Data protection: The Leave vote opens up potential headaches for anyone concerned with data protection. Britain will need to negotiate new data sharing arrangements with both the European Union and the United States.
Right now, Britain’s data protection rules are in line with the European Union’s Data Protection Directive, but that regulation is likely to be replaced with a much more stringent General Data Protection Directive by 2018. In order to continue to move data freely between Britain and Europe, Britain will have to prove it offers equivalent levels of protection. This will require changes to British law, said Jane Finlayson-Brown, a partner specializing in data protection issues at the law firm Allen & Overy.
Meanwhile, the U.S. and European Union just negotiated a new Privacy Shield Agreement to govern data transfers between the EU and the U.S. This was necessary to replace the so-called Safe Harbor Agreement, which Europe’s top court struck down last year. Britain will no longer be covered by Privacy Shield and so will have to negotiate its own data sharing treaty with the U.S.
Many companies, Finlayson-Brown said, may opt to shift their data processing centers to the EU since companies must choose an EU country as their “main establishment” to comply with the new EU data protection directives. She said companies that might have opted to maintain Britain as their main data processing center for Europe will no longer have that option.

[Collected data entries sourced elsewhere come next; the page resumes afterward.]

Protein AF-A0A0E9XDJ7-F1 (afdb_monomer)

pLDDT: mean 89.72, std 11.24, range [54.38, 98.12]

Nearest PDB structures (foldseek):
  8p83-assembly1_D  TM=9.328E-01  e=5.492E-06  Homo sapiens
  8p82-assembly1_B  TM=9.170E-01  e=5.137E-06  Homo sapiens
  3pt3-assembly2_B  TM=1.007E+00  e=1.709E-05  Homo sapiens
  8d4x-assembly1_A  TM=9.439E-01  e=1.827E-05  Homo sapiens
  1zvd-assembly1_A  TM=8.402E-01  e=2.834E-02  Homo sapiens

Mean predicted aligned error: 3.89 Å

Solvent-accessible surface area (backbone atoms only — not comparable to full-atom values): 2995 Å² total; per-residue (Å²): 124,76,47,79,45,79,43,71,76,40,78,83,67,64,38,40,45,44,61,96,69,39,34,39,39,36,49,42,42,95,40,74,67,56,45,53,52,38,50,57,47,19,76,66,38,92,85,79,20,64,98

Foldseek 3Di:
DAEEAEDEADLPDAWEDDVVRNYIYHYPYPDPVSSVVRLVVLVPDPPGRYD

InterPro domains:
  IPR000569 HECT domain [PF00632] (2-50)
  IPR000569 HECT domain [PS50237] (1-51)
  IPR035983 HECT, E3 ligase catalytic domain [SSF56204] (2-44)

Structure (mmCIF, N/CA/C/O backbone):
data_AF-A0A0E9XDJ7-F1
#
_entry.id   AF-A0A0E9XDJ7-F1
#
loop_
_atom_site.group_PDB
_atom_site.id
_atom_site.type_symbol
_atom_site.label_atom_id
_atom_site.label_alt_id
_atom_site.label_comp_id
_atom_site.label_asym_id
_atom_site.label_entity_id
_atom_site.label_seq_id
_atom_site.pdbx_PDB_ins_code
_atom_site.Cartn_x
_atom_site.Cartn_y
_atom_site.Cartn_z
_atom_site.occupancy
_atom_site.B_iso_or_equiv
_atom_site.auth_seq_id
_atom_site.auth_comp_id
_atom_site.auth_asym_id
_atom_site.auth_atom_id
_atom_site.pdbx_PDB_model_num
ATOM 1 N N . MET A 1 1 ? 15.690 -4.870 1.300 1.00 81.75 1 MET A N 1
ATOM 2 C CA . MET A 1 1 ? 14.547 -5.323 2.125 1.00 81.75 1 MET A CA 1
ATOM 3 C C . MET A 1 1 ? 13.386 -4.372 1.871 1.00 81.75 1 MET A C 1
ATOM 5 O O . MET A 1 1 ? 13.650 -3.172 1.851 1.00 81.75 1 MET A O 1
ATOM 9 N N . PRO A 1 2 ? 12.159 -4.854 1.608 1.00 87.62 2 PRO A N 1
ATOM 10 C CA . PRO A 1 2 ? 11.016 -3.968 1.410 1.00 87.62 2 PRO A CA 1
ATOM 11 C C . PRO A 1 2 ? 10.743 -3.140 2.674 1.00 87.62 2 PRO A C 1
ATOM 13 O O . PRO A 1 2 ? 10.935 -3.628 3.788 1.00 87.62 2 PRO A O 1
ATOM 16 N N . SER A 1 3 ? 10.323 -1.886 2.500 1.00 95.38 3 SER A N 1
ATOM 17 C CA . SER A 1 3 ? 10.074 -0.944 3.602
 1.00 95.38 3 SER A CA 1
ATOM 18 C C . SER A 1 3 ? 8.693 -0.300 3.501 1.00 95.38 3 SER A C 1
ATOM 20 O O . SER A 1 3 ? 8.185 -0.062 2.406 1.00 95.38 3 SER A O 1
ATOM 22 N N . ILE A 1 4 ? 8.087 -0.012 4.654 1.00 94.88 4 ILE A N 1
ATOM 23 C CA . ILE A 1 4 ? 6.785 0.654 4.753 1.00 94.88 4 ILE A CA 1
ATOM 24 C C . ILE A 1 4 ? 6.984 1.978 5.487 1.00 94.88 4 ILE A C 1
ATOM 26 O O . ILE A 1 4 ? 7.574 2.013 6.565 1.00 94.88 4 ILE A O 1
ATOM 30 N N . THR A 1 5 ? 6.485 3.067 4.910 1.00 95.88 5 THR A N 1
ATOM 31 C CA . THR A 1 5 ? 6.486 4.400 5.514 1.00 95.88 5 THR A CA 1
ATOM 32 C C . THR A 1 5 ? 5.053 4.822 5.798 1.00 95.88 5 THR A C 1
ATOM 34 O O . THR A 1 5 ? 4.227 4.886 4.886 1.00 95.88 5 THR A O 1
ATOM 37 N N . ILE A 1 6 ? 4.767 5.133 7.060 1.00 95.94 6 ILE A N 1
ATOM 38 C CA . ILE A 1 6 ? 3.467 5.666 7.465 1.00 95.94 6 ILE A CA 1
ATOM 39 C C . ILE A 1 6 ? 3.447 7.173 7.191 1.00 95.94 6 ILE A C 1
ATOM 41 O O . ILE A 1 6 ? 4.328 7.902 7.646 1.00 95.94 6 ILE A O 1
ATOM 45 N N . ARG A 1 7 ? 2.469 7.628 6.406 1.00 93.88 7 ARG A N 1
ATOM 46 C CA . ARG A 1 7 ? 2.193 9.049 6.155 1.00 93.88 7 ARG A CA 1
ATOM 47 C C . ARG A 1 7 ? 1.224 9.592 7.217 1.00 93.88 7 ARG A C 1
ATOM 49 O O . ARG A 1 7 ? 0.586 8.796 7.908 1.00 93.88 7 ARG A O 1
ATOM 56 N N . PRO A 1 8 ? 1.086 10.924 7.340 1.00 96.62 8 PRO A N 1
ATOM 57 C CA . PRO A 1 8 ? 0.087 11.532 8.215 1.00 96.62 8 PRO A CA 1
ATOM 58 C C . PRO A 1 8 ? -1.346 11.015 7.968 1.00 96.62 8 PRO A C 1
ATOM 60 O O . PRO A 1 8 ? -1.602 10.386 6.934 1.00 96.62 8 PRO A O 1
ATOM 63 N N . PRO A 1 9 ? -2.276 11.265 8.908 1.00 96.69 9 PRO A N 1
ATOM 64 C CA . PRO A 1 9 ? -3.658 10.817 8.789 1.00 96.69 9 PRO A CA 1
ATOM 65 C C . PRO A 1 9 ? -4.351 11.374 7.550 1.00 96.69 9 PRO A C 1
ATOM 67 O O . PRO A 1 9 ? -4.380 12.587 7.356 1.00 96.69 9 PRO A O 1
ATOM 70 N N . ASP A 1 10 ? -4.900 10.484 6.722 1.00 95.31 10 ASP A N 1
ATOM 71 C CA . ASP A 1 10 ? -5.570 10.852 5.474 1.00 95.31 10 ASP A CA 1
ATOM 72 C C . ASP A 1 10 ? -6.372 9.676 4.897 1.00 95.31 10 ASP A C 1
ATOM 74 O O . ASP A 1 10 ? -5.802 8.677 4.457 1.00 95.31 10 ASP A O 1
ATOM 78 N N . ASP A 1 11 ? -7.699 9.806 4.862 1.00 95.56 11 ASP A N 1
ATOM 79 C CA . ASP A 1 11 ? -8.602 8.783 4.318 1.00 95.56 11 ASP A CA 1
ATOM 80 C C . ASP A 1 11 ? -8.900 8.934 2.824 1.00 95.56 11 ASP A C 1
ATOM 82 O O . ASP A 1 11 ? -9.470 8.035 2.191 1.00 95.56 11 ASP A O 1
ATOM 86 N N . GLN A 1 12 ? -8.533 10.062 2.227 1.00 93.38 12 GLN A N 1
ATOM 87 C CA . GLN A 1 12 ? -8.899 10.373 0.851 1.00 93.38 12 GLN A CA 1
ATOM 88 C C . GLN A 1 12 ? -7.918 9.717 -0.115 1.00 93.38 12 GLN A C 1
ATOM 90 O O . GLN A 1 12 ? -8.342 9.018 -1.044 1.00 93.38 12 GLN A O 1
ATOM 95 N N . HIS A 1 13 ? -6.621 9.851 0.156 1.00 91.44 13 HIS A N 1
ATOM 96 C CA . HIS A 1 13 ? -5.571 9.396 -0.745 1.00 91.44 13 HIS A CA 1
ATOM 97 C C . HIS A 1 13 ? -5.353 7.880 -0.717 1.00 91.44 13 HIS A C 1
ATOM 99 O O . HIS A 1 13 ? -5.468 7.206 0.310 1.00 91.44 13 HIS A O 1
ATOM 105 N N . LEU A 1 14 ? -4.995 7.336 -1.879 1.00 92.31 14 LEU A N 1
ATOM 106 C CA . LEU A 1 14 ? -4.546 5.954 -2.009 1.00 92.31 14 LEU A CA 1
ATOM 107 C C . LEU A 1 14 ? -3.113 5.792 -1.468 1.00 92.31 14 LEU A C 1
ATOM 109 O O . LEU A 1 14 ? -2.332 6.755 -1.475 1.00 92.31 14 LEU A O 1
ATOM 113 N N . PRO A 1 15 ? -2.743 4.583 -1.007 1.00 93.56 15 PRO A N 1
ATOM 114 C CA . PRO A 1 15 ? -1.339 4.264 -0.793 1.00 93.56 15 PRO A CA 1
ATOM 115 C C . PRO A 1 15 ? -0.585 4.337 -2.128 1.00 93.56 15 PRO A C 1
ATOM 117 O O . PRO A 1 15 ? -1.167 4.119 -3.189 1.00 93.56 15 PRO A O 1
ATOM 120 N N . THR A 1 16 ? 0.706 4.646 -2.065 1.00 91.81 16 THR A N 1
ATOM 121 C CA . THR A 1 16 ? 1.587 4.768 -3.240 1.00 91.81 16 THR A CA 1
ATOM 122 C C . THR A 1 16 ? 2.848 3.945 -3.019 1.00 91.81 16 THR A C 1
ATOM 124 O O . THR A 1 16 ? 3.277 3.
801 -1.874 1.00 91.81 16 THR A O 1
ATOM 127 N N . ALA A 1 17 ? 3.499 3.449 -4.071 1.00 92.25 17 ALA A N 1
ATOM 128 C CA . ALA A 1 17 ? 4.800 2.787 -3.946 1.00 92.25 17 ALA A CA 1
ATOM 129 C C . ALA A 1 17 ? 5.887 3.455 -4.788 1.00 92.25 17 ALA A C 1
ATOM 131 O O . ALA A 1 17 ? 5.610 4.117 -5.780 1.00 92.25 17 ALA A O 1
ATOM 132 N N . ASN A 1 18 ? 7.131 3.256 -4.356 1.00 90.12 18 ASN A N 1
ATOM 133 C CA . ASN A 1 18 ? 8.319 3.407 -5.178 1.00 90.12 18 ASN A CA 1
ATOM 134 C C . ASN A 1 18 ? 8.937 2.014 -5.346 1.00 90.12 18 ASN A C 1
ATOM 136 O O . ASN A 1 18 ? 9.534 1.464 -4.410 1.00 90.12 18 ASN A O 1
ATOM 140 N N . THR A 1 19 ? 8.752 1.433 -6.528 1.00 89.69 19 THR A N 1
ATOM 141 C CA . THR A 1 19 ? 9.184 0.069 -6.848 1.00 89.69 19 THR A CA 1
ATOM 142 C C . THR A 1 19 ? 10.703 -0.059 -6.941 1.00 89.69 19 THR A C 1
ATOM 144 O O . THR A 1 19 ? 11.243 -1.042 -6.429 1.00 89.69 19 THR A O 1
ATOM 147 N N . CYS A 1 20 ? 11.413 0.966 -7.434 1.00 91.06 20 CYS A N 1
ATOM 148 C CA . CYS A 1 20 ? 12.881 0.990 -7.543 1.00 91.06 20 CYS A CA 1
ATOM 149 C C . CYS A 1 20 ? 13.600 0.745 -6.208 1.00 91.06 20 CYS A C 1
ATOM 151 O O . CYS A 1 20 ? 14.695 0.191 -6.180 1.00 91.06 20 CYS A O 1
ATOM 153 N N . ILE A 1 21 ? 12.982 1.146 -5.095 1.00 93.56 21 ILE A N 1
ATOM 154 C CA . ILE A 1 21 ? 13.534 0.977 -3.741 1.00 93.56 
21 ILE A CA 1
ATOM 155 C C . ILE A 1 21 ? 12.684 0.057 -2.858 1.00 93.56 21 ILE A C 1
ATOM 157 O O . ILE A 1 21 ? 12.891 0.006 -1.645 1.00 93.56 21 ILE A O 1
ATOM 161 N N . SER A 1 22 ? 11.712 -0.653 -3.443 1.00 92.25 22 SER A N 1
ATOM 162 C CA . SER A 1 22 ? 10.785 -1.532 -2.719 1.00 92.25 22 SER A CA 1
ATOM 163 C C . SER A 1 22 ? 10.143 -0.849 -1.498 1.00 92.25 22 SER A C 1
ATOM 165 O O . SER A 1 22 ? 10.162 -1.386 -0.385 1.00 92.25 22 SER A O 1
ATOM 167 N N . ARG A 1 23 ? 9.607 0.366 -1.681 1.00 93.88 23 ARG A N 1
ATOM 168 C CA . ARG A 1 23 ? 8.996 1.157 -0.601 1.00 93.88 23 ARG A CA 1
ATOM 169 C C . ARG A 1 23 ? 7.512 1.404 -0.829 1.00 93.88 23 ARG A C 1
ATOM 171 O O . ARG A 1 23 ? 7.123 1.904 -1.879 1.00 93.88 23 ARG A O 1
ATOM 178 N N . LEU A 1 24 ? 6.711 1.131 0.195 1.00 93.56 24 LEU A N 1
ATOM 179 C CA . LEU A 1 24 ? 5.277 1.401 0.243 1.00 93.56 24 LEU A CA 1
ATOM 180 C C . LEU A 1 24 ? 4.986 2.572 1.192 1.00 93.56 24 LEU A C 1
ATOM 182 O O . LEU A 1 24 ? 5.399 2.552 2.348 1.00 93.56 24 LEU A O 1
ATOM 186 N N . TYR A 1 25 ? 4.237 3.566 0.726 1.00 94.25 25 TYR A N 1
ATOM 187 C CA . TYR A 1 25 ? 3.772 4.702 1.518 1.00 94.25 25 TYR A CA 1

Financial services: The sector’s startups have been the crown jewel of Britain’s technology scene. Many of their growth strategies counted on their ability to use regulatory approval in Britain to sell services throughout the EU. This ability to “passport” regulatory approval from Britain to any EU country will no longer be the case after Brexit, so British fintech companies will have to get regulatory approval from an EU jurisdiction as well as from British regulators.
Mike Laven, chief executive officer of cloudbased payments platform Currencycloud, said ahead of the referendum vote that it was already taking steps to become regulated in another EU country as a hedge against Britain leaving the 28-nation bloc. Because this can be a timeconsuming and expensive process, it may put British fintech firms at a substantial disadvantage compared to rivals based within the EU.
“The harmonization of financial regulation is a huge, huge asset to British financial services firms,” said Tom Blomfield, co-founder of Mondo, a startup financial services company currently applying for a banking license in Britain, in an interview just ahead of the referendum vote.
BrickVest, a 10-person London startup that offers retail investors the ability to access commercial real estate deals, said that it will move its headquarters to either Paris or Berlin.
“Continental Europe is our key market,” said Thomas Schneider, BrickVest’s chief investment officer and one of three co-founders. “We need to be in Continental Europe from a regulatory perspective.”
Schneider said he and his co-founders were looking at Berlin, because it offers cheaper costs and many of BrickVest’s real estate deals are in Germany, or Paris, because France may offer an easier licensing process and regulatory framework than Germany.
Schneider said that BrickVest would likely keep a small satellite office in Britain to serve British and Asian investors.
Britain’s government has invested time and money to develop a technology scene to supplement the country’s finance sector. The vote threatens the results of that effort, as companies and investors question whether the country is the global hub its leaders have tried to establish.
A London Apple Store customers takes a selfie with the staff. The stores will still be around, but other things may change.
Companies like Google’s parent, Alphabet, are still processing the impact of the British vote.